Here, we conducted a longitudinal study to assess the brain surface gyrification changes in older breast cancer survivors. We hypothesized that gyrification would be decreased in the older long-term breast cancer survivors with exposure to chemotherapy, which would be correlated with cognitive changes. To test this hypothesis, we assessed brain gyrification on brain MRI and cognitive performance via neuropsychological (NP) testing in older breast cancer survivors who had chemotherapy treatment 5–15 years prior to enrollment and compared this group to the two control groups including the no-chemotherapy group and healthy control group over two years.
Methods
a. Subjects
The study was a neuroimaging sub-study of a multicenter trial of long-term breast cancer survivors (parent trial: Cognition in Older Breast Cancer Survivors: Treatment Exposure, APOE and Smoking History, NCT02122107). Breast cancer survivors treated with chemotherapy (C+) or without chemotherapy (C−) 5-15 years prior and age & sex-matched healthy controls (HC) with no history of cancer were enrolled. All participants were aged ≥ 65 years at the time of initial enrollment. Study assessment included brain MRI and NP attesting with the National Institute of Health (NIH) Toolbox Cognition Battery both at time point 1 (TP1) upon enrollment and at the 2-year interval at time point 2 (TP2). The eligibility criteria for breast cancer survivors were the following: woman aged 65 years and older with a history of stage I-III breast cancer with or without chemotherapy treatment at 5 to 15 years after surviving breast cancer, and no contraindications such as orbital metal or claustrophobia for brain MRI scans. Exclusion criteria included the following: history of stroke, psychiatric disease, metastatic disease, or any other cancer. Age and sex-matched HCs were enrolled with similar criteria except for the history of cancer. The HCs were recruited via local newspaper advertisements, patient referrals, and community health fairs. This study was approved by the Institutional Review Board (IRB) of City of Hope National Medical Center. Written informed consent was obtained from all participants in compliance with institutional guidelines and the Declaration of Helsinki, as well as local, state, and federal regulations from all participating subjects.
b. MRI acquisition and gyrification analysis
All brain MRI scans were acquired for both TP1 and TP2 in the same in-house 3T VERIO Siemens scanner (Siemens, Erlangen, Germany). Structural three-dimensional (3D) T1-weighted magnetization prepared rapid gradient echo (MPRAGE) images were acquired with the following parameters: TR = 1900 millisecond (ms), TE = 2.94 ms, inversion time = 900 ms, FA = 9°, and voxel size = 0.45 x 0.45 x 1.5. Incidental brain pathology was assessed on the T1-weighted MPRAGE and fluid-attenuated inversion recovery (FLAIR) images by the neuroradiologist in the study (BC). The cortical gyrification analysis was performed using the Computational Anatomy Toolbox (CAT12) [24] from the T1-weighted images. All images were manually re-oriented using the statistical parametric mapping toolbox (version SPM12) (Wellcome Department of Cognitive Neurology, UK). The CAT12 and SPM12 toolboxes for our analysis were based on MATLAB (R2019b). The mean gyrification values were analyzed based on Desikan-Killiany (DK40) cortical atlas [37, 38]. We followed the standard pipeline and settings for preprocessing and gyrification analysis [24]. The main steps were as follows: i) extraction of central surface, ii) estimation of the local absolute mean curvature from each vertex point within the 3 mm of this central surface given point, iii) smoothing and resampling of the gyrification maps using full width at half maximum (FWHM) gaussian filter at 20 mm.

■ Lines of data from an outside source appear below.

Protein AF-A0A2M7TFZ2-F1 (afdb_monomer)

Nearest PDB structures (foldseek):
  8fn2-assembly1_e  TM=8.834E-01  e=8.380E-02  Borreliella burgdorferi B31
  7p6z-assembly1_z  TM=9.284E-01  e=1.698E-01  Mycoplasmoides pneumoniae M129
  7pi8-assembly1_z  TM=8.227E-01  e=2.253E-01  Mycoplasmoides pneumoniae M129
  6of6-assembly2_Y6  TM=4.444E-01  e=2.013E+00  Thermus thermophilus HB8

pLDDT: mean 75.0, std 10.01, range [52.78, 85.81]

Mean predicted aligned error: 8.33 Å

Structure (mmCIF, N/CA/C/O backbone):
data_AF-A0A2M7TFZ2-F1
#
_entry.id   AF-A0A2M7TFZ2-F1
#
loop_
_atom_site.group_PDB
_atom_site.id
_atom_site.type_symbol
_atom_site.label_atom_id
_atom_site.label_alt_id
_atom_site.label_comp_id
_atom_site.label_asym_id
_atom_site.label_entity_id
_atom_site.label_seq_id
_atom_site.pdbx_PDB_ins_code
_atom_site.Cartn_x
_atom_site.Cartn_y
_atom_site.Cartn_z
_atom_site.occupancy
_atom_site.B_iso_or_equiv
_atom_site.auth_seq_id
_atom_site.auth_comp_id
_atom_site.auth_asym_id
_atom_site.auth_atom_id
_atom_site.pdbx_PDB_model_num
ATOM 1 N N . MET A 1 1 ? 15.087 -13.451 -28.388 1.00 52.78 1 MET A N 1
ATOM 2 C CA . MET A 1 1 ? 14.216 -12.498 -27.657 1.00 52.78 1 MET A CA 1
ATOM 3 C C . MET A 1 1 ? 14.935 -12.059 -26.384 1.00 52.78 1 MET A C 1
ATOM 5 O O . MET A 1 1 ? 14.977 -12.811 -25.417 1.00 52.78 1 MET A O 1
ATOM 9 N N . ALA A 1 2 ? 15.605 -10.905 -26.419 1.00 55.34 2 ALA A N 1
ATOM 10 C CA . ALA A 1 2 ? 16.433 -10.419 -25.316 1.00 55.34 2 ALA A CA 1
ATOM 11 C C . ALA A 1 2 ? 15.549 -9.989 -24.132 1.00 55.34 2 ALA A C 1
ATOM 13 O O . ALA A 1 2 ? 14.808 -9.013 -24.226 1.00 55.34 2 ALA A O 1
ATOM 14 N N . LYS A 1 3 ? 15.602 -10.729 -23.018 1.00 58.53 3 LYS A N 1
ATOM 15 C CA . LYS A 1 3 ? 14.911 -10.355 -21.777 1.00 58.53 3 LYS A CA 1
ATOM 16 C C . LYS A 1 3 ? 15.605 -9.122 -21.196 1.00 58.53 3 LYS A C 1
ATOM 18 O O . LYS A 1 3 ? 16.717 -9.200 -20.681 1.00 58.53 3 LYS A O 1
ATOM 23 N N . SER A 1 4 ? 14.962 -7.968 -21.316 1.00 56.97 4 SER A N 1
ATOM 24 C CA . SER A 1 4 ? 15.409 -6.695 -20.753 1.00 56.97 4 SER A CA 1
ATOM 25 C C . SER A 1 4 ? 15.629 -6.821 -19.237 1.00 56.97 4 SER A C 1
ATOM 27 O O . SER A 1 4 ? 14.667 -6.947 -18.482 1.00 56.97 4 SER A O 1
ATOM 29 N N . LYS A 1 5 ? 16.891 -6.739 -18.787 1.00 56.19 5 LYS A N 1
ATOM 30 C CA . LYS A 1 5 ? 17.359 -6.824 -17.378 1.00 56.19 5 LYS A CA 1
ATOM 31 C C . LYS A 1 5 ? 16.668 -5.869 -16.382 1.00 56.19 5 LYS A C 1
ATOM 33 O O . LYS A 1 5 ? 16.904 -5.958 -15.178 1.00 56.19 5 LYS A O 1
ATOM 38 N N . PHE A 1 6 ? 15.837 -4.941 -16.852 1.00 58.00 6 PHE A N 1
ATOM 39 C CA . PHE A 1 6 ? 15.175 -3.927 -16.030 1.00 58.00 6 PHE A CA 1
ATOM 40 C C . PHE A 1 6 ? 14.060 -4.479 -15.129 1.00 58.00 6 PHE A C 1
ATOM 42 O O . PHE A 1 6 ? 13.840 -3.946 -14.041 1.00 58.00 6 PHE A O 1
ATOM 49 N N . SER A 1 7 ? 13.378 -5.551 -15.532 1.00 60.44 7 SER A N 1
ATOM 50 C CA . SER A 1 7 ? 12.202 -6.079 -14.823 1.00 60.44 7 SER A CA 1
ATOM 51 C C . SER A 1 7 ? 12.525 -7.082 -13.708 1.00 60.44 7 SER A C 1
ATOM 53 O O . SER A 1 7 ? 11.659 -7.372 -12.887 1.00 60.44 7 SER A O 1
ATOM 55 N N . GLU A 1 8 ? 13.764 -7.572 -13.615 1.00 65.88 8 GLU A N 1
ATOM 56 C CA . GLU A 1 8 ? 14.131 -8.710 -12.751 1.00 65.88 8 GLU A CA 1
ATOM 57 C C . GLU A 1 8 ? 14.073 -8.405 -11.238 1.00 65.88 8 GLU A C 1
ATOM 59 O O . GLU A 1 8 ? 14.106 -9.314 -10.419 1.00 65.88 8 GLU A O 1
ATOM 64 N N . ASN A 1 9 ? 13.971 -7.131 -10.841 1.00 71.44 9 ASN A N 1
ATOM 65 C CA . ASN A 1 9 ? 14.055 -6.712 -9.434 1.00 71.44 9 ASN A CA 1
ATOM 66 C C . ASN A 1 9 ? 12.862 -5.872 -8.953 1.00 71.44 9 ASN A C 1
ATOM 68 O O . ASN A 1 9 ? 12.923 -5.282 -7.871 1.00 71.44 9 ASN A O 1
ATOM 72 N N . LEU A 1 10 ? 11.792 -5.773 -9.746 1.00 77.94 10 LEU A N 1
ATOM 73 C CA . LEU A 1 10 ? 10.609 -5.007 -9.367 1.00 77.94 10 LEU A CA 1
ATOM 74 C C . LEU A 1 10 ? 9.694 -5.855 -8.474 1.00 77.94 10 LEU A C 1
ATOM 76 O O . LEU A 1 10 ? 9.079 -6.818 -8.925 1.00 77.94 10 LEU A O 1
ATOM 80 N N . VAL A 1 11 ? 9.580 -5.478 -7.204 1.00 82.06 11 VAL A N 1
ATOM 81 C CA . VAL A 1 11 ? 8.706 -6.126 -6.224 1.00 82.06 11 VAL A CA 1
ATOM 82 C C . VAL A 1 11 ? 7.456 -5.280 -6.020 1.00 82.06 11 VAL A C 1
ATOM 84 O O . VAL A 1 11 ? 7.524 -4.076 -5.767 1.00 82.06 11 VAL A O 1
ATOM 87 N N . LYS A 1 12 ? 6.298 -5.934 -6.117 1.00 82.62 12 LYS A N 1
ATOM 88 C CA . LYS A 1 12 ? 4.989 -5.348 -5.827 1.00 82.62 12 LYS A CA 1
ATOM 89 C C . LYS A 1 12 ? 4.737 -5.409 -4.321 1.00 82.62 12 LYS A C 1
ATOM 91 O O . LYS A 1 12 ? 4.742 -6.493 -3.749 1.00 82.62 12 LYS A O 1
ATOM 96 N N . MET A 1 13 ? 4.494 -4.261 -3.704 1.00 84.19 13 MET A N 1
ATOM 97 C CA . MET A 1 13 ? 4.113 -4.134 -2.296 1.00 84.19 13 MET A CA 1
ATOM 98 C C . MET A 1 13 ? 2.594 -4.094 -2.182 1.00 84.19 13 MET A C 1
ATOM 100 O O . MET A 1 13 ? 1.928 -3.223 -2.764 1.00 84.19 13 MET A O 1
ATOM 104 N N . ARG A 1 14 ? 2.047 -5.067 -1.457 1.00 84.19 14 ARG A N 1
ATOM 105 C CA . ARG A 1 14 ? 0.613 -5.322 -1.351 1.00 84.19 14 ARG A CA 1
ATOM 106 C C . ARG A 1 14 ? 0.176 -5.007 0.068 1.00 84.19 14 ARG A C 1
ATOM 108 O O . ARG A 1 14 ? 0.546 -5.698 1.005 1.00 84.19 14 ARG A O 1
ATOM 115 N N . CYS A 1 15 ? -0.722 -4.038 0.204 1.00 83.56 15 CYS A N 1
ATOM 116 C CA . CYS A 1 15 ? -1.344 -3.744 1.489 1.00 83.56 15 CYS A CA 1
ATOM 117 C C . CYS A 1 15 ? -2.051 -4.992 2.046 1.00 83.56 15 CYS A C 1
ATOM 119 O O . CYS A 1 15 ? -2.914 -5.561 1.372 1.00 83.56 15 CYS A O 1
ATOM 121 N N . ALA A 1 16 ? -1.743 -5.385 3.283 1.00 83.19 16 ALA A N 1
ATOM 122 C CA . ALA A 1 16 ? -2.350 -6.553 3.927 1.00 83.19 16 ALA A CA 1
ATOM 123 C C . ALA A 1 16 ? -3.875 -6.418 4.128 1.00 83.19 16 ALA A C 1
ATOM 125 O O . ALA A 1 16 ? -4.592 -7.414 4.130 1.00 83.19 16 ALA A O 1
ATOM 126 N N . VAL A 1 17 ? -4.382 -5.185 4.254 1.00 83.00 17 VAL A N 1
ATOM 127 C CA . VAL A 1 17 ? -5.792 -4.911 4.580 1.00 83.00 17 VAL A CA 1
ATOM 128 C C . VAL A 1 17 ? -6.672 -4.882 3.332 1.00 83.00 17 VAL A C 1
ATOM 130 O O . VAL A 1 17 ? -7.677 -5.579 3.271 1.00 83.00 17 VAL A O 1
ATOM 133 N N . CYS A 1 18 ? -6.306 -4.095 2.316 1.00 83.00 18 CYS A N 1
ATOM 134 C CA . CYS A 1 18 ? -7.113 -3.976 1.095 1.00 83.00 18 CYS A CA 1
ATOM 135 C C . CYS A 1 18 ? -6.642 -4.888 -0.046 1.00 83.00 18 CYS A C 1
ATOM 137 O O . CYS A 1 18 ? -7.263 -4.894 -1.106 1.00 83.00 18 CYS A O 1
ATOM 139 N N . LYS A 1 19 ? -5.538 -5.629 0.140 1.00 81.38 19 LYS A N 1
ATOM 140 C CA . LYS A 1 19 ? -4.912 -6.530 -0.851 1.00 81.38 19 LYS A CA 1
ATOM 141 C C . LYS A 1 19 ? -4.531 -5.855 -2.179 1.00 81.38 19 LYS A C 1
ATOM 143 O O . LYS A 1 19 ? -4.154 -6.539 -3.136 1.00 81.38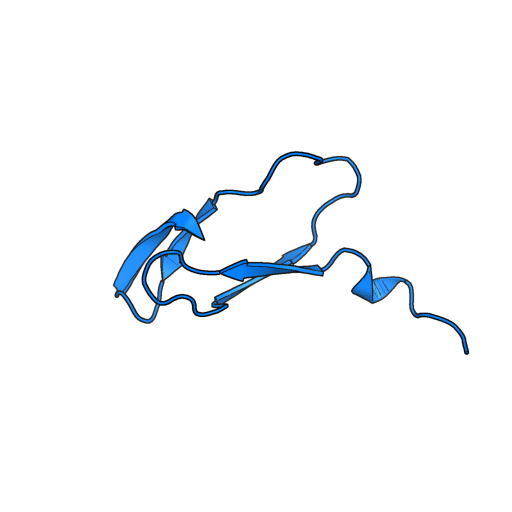 19 LYS A O 1
ATOM 148 N N . ARG A 1 20 ? -4.569 -4.519 -2.237 1.00 80.44 20 ARG A N 1
ATOM 149 C CA . ARG A 1 20 ? -4.183 -3.719 -3.405 1.00 80.44 20 ARG A CA 1
ATOM 150 C C . ARG A 1 20 ? -2.676 -3.511 -3.439 1.00 80.44 20 ARG A C 1
ATOM 152 O O . ARG A 1 20 ? -2.029 -3.354 -2.400 1.00 80.44 20 ARG A O 1
ATOM 159 N N . VAL A 1 21 ? -2.133 -3.506 -4.651 1.00 81.62 21 VAL A N 1
ATOM 160 C CA . VAL A 1 21 ? -0.737 -3.147 -4.903 1.00 81.62 21 VAL A CA 1
ATOM 161 C C . VAL A 1 21 ? -0.670 -1.630 -5.003 1.00 81.62 21 VAL A C 1
ATOM 163 O O . VAL A 1 21 ? -1.170 -1.055 -5.966 1.00 81.62 21 VAL A O 1
ATOM 166 N N . ASN A 1 22 ? -0.098 -0.989 -3.988 1.00 78.75 22 ASN A N 1
ATOM 167 C CA . ASN A 1 22 ? 0.015 0.472 -3.937 1.00 78.75 22 ASN A CA 1
ATOM 168 C C . ASN A 1 22 ? 1.408 0.953 -4.351 1.00 78.75 22 ASN A C 1
ATOM 170 O O . ASN A 1 22 ? 1.551 2.077 -4.822 1.00 78.75 22 ASN A O 1
ATOM 174 N N . TYR A 1 23 ? 2.430 0.115 -4.154 1.00 81.50 23 TYR A N 1
ATOM 175 C CA . TYR A 1 23 ? 3.823 0.496 -4.342 1.00 81.50 23 TYR A CA 1
ATOM 176 C C . TYR A 1 23 ? 4.577 -0.549 -5.155 1.00 81.50 23 TYR A C 1
ATOM 178 O O . TYR A 1 23 ? 4.339 -1.753 -5.045 1.00 81.50 23 TYR A O 1
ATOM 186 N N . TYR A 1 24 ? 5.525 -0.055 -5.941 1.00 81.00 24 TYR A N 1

c. NP testing with NIH toolbox for cognition
The NP testing was performed using the NIH Toolbox Cognition Battery [39, 40]. This cognitive testing battery generated seven individual scores for List Sorting Working Memory, Picture Sequence Memory, Pattern Comparison Processing Speed, Oral Reading Recognition, Picture Vocabulary, Flanker Inhibitory Control, and Dimensional Change Card Sorting. Additionally, the crystalized, fluid, and total composite cognition scores, were also generated.
d. Statistical analysis
Clinical and demographic information was assessed using analysis of variance (ANOVA) for continuous variables. Categorical variables were analyzed using Fisher’s exact tests. Threshold of p-value at 0.05 was considered statistically significant for both continuous and categorical variables, and all tests were two-sided.

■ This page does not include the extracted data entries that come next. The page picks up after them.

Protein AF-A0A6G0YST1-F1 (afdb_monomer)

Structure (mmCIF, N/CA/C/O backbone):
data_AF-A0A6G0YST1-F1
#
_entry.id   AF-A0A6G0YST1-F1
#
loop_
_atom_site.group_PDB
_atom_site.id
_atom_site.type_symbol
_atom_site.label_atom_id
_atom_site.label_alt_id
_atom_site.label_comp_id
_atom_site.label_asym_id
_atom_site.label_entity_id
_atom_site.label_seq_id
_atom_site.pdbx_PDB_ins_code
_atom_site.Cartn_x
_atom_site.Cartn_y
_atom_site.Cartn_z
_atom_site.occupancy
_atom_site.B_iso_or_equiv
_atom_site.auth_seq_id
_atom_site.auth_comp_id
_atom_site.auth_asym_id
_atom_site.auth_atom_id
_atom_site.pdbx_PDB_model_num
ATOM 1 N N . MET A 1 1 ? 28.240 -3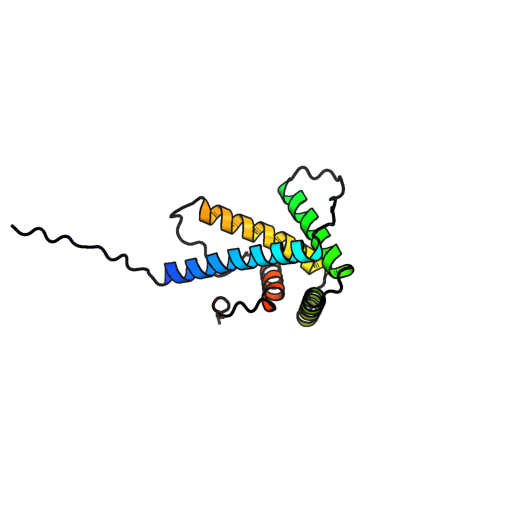4.800 -47.557 1.00 37.50 1 MET A N 1
ATOM 2 C CA . MET A 1 1 ? 28.403 -33.574 -46.746 1.00 37.50 1 MET A CA 1
ATOM 3 C C . MET A 1 1 ? 27.222 -33.493 -45.790 1.00 37.50 1 MET A C 1
ATOM 5 O O . MET A 1 1 ? 26.113 -33.283 -46.254 1.00 37.50 1 MET A O 1
ATOM 9 N N . CYS A 1 2 ? 27.425 -33.761 -44.497 1.00 29.61 2 CYS A N 1
ATOM 10 C CA . CYS A 1 2 ? 26.372 -33.668 -43.479 1.00 29.61 2 CYS A CA 1
ATOM 11 C C . CYS A 1 2 ? 26.553 -32.375 -42.683 1.00 29.61 2 CYS A C 1
ATOM 13 O O . CYS A 1 2 ? 27.527 -32.231 -41.946 1.00 29.61 2 CYS A O 1
ATOM 15 N N . THR A 1 3 ? 25.613 -31.449 -42.829 1.00 34.22 3 THR A N 1
ATOM 16 C CA . THR A 1 3 ? 25.556 -30.205 -42.062 1.00 34.22 3 TH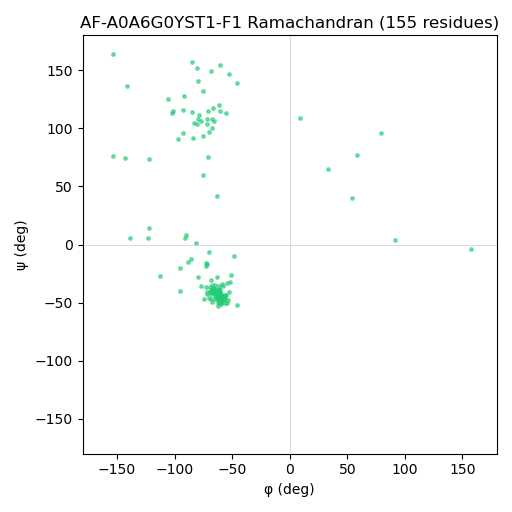R A CA 1
ATOM 17 C C . THR A 1 3 ? 24.963 -30.515 -40.688 1.00 34.22 3 THR A C 1
ATOM 19 O O . THR A 1 3 ? 23.779 -30.822 -40.572 1.00 34.22 3 THR A O 1
ATOM 22 N N . LYS A 1 4 ? 25.787 -30.491 -39.633 1.00 37.41 4 LYS A N 1
ATOM 23 C CA . LYS A 1 4 ? 25.301 -30.558 -38.248 1.00 37.41 4 LYS A CA 1
ATOM 24 C C . LYS A 1 4 ? 24.601 -29.240 -37.915 1.00 37.41 4 LYS A C 1
ATOM 26 O O . LYS A 1 4 ? 25.243 -28.195 -37.872 1.00 37.41 4 LYS A O 1
ATOM 31 N N . ILE A 1 5 ? 23.295 -29.305 -37.673 1.00 38.34 5 ILE A N 1
ATOM 32 C CA . ILE A 1 5 ? 22.529 -28.219 -37.062 1.00 38.34 5 ILE A CA 1
ATOM 33 C C . ILE A 1 5 ? 22.841 -28.250 -35.565 1.00 38.34 5 ILE A C 1
ATOM 35 O O . ILE A 1 5 ? 22.415 -29.154 -34.848 1.00 38.34 5 ILE A O 1
ATOM 39 N N . SER A 1 6 ? 23.630 -27.285 -35.103 1.00 34.25 6 SER A N 1
ATOM 40 C CA . SER A 1 6 ? 23.881 -27.067 -33.681 1.00 34.25 6 SER A CA 1
ATOM 41 C C . SER A 1 6 ? 22.703 -26.298 -33.089 1.00 34.25 6 SER A C 1
ATOM 43 O O . SER A 1 6 ? 22.576 -25.094 -33.293 1.00 34.25 6 SER A O 1
ATOM 45 N N . VAL A 1 7 ? 21.830 -26.994 -32.361 1.00 35.22 7 VAL A N 1
ATOM 46 C CA . VAL A 1 7 ? 20.808 -26.365 -31.518 1.00 35.22 7 VAL A CA 1
ATOM 47 C C . VAL A 1 7 ? 21.521 -25.746 -30.315 1.00 35.22 7 VAL A C 1
ATOM 49 O O . VAL A 1 7 ? 22.014 -26.457 -29.440 1.00 35.22 7 VAL A O 1
ATOM 52 N N . GLN A 1 8 ? 21.612 -24.417 -30.280 1.00 33.44 8 GLN A N 1
ATOM 53 C CA . GLN A 1 8 ? 22.007 -23.683 -29.081 1.00 33.44 8 GLN A CA 1
ATOM 54 C C . GLN A 1 8 ? 20.874 -23.785 -28.059 1.00 33.44 8 GLN A C 1
ATOM 56 O O . GLN A 1 8 ? 19.896 -23.046 -28.105 1.00 33.44 8 GLN A O 1
ATOM 61 N N . ILE A 1 9 ? 21.009 -24.729 -27.129 1.00 38.81 9 ILE A N 1
ATOM 62 C CA . ILE A 1 9 ? 20.241 -24.719 -25.888 1.00 38.81 9 ILE A CA 1
ATOM 63 C C . ILE A 1 9 ? 20.748 -23.512 -25.097 1.00 38.81 9 ILE A C 1
ATOM 65 O O . ILE A 1 9 ? 21.891 -23.503 -24.633 1.00 38.81 9 ILE A O 1
ATOM 69 N N . ALA A 1 10 ? 19.922 -22.469 -25.009 1.00 38.22 10 ALA A N 1
ATOM 70 C CA . ALA A 1 10 ? 20.193 -21.304 -24.183 1.00 38.22 10 ALA A CA 1
ATOM 71 C C . ALA A 1 10 ? 20.431 -21.770 -22.738 1.00 38.22 10 ALA A C 1
ATOM 73 O O . ALA A 1 10 ? 19.540 -22.316 -22.087 1.00 38.22 10 ALA A O 1
ATOM 74 N N . LYS A 1 11 ? 21.664 -21.598 -22.254 1.00 40.22 11 LYS A N 1
ATOM 75 C CA . LYS A 1 11 ? 22.010 -21.776 -20.844 1.00 40.22 11 LYS A CA 1
ATOM 76 C C . LYS A 1 11 ? 21.315 -20.659 -20.069 1.00 40.22 11 LYS A C 1
ATOM 78 O O . LYS A 1 11 ? 21.804 -19.539 -20.068 1.00 40.22 11 LYS A O 1
ATOM 83 N N . CYS A 1 12 ? 20.184 -20.967 -19.445 1.00 34.69 12 CYS A N 1
ATOM 84 C CA . CYS A 1 12 ? 19.572 -20.096 -18.449 1.00 34.69 12 CYS A CA 1
ATOM 85 C C . CYS A 1 12 ? 20.537 -20.038 -17.253 1.00 34.69 12 CYS A C 1
ATOM 87 O O . CYS A 1 12 ? 20.734 -21.045 -16.568 1.00 34.69 12 CYS A O 1
ATOM 89 N N . THR A 1 13 ? 21.244 -18.922 -17.079 1.00 39.16 13 THR A N 1
ATOM 90 C CA . THR A 1 13 ? 22.203 -18.740 -15.984 1.00 39.16 13 THR A CA 1
ATOM 91 C C . THR A 1 13 ? 21.474 -18.373 -14.693 1.00 39.16 13 THR A C 1
ATOM 93 O O . THR A 1 13 ? 20.403 -17.778 -14.719 1.00 39.16 13 THR A O 1
ATOM 96 N N . ILE A 1 14 ? 22.056 -18.718 -13.542 1.00 43.91 14 ILE A N 1
ATOM 97 C CA . ILE A 1 14 ? 21.495 -18.477 -12.196 1.00 43.91 14 ILE A CA 1
ATOM 98 C C . ILE A 1 14 ? 21.088 -16.998 -11.990 1.00 43.91 14 ILE A C 1
ATOM 100 O O . ILE A 1 14 ? 20.060 -16.721 -11.378 1.00 43.91 14 ILE A O 1
ATOM 104 N N . SER A 1 15 ? 21.811 -16.059 -12.613 1.00 49.31 15 SER A N 1
ATOM 105 C CA . SER A 1 15 ? 21.496 -14.619 -12.648 1.00 49.31 15 SER A CA 1
ATOM 106 C C . SER A 1 15 ? 20.122 -14.285 -13.241 1.00 49.31 15 SER A C 1
ATOM 108 O O . SER A 1 15 ? 19.445 -13.352 -12.804 1.00 49.31 15 SER A O 1
ATOM 110 N N . ASP A 1 16 ? 19.696 -15.040 -14.250 1.00 50.72 16 ASP A N 1
ATOM 111 C CA . ASP A 1 16 ? 18.447 -14.810 -14.979 1.00 50.72 16 ASP A CA 1
ATOM 112 C C . ASP A 1 16 ? 17.260 -15.359 -14.174 1.00 50.72 16 ASP A C 1
ATOM 114 O O . ASP A 1 16 ? 16.143 -14.843 -14.233 1.00 50.72 16 ASP A O 1
ATOM 118 N N . PHE A 1 17 ? 17.518 -16.378 -13.350 1.00 46.28 17 PHE A N 1
ATOM 119 C CA . PHE A 1 17 ? 16.546 -16.945 -12.422 1.00 46.28 17 PHE A CA 1
ATOM 120 C C . PHE A 1 17 ? 16.308 -16.031 -11.212 1.00 46.28 17 PHE A C 1
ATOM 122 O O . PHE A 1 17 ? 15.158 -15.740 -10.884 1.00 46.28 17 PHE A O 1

NP test performance was analyzed using a generalized linear model (GLM) with the correlation of repeated measurements within subjects [9, 41]. Group (C+, C−, HC) and time-point (TP1, TP2) were considered categorical fixed effects in this analysis. Using the GLM, we tested the following: 1) whether there were any differences in NP scores between the 3 groups at TP1 or TP2, 2) whether there were any significant longitudinal differences within group, 3) whether there was a group by time interaction effect. SAS 9.3 (SAS Institute, Cary, NC) was used for data analyses.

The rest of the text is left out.